START Records supplied
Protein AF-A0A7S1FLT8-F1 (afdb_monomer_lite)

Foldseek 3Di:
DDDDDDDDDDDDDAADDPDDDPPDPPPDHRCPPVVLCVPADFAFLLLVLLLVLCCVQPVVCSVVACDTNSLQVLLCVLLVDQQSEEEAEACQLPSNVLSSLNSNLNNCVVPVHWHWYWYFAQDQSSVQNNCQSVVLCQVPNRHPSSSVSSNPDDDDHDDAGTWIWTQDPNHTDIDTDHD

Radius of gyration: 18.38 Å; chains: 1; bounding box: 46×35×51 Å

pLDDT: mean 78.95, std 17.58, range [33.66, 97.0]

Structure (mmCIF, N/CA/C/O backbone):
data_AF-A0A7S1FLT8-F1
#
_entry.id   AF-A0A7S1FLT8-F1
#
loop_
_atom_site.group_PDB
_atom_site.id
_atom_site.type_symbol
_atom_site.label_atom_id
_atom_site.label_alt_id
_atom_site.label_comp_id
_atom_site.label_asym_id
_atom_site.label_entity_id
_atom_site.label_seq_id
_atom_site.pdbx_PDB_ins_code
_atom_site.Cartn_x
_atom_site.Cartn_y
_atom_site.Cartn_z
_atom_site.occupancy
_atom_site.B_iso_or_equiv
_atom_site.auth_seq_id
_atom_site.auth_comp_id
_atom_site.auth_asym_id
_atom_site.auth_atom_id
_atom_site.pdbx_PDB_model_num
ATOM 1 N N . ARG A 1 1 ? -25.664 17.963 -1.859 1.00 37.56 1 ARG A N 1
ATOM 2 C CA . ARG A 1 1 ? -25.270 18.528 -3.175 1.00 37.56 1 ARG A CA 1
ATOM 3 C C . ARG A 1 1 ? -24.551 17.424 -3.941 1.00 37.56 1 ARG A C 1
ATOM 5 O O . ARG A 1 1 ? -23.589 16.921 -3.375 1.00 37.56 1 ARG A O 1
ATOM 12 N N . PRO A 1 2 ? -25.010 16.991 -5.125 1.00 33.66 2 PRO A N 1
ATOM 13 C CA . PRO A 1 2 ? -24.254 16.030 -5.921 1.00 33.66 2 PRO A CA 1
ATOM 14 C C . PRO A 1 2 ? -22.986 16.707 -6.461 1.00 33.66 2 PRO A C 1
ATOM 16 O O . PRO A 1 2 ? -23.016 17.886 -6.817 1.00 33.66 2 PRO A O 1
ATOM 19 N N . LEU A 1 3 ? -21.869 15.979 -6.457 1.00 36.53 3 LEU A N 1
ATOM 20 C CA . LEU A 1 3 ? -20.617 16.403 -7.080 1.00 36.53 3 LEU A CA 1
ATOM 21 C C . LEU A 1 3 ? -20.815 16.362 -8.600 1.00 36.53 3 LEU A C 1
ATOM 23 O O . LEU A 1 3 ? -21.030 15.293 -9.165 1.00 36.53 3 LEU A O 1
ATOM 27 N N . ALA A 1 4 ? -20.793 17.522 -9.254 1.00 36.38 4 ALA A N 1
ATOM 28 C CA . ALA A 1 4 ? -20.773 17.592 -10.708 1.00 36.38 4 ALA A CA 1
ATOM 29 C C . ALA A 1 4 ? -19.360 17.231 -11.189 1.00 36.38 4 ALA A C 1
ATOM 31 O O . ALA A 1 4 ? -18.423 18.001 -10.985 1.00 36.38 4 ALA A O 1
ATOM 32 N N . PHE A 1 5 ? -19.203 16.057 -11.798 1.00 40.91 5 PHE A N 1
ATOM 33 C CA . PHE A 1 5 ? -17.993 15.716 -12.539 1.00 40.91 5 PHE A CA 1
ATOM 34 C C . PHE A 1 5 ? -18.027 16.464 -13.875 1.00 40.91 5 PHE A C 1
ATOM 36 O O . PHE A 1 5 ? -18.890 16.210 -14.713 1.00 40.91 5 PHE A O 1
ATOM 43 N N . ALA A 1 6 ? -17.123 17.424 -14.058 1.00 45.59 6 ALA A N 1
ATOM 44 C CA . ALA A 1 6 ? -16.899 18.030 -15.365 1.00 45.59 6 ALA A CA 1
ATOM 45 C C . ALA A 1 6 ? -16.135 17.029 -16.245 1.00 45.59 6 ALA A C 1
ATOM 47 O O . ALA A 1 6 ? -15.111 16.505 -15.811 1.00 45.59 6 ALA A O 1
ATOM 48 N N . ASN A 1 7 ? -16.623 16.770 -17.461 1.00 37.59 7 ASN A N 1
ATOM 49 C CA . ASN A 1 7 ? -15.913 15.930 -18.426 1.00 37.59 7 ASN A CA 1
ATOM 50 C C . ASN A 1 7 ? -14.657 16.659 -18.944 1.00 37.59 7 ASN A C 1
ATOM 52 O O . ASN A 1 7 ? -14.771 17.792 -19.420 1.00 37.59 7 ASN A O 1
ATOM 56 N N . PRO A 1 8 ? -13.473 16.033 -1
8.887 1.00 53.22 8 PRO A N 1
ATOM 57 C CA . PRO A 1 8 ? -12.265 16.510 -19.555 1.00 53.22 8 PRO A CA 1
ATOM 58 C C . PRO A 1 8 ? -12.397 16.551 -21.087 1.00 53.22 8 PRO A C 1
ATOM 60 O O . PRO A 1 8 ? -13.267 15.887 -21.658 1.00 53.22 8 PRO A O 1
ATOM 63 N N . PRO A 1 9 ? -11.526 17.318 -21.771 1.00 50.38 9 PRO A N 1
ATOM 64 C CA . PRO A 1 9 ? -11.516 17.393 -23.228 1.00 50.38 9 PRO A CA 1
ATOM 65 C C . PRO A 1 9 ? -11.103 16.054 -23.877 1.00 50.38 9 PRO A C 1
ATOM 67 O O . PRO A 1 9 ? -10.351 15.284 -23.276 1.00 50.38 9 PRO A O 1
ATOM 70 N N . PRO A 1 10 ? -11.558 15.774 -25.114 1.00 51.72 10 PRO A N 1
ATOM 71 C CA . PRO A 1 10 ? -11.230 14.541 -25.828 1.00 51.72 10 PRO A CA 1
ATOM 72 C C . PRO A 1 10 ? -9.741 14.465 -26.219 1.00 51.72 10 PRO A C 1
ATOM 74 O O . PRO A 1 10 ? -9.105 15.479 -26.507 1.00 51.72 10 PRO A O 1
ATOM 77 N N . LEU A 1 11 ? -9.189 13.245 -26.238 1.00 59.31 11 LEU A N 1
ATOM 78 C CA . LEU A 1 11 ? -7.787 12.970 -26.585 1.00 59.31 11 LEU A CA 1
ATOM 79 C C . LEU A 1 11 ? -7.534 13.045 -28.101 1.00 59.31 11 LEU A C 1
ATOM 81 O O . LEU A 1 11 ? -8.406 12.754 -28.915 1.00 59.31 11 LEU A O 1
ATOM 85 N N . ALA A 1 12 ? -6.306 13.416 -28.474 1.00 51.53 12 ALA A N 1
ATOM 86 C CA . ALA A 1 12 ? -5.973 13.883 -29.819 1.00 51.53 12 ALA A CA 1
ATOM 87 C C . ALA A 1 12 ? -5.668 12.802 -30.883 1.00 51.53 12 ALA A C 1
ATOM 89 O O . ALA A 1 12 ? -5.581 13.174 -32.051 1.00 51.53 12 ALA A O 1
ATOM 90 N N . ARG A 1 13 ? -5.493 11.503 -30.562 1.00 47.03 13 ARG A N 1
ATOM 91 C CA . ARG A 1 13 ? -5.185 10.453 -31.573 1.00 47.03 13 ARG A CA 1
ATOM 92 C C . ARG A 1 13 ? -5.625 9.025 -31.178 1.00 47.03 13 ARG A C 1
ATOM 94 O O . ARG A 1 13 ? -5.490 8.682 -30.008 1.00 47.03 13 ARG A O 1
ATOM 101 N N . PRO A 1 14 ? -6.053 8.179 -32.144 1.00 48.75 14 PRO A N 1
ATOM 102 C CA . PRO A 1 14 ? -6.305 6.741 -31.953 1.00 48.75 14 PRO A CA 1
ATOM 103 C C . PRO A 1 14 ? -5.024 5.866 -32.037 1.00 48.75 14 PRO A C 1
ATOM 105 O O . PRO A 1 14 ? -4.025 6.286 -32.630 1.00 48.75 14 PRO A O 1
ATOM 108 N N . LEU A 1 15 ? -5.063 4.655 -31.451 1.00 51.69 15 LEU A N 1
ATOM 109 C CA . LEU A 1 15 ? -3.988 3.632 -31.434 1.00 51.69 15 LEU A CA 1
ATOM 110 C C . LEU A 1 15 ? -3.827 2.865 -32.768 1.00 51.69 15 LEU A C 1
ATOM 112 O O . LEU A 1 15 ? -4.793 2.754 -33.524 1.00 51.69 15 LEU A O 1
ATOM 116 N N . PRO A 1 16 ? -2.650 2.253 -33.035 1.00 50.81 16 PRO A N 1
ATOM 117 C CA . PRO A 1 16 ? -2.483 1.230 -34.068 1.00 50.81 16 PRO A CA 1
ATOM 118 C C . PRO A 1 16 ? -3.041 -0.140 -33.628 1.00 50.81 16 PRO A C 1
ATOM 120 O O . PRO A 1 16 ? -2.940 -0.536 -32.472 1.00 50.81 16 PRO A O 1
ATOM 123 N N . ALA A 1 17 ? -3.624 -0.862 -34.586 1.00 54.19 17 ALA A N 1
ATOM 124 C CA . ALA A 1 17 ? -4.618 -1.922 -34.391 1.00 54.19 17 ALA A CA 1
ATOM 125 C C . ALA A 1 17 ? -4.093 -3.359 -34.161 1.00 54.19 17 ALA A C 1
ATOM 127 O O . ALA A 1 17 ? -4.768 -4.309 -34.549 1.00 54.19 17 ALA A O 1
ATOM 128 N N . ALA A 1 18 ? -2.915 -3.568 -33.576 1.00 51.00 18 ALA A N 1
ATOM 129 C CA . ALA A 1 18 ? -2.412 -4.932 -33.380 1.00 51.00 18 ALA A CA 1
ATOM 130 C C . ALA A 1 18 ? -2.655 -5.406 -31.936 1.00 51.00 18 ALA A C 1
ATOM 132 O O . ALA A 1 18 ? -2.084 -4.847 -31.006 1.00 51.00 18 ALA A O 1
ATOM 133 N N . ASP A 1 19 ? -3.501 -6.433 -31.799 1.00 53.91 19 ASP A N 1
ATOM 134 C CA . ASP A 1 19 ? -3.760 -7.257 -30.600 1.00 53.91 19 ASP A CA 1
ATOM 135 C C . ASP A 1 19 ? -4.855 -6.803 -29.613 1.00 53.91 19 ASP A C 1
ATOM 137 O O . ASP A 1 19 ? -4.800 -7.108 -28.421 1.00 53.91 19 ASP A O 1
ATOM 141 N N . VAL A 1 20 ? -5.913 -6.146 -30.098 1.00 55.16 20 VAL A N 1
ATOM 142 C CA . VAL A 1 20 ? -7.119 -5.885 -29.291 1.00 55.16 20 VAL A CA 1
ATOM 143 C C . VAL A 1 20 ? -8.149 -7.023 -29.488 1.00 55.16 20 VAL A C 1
END Records supplied
From the line holding "ATOM 137 O O" down to the final line above, quote every line exactly and only those lines.

ATOM 137 O O . ASP A 1 19 ? -4.800 -7.108 -28.421 1.00 53.91 19 ASP A O 1
ATOM 141 N N . VAL A 1 20 ? -5.913 -6.146 -30.098 1.00 55.16 20 VAL A N 1
ATOM 142 C CA . VAL A 1 20 ? -7.119 -5.885 -29.291 1.00 55.16 20 VAL A CA 1
ATOM 143 C C . VAL A 1 20 ? -8.149 -7.023 -29.488 1.00 55.16 20 VAL A C 1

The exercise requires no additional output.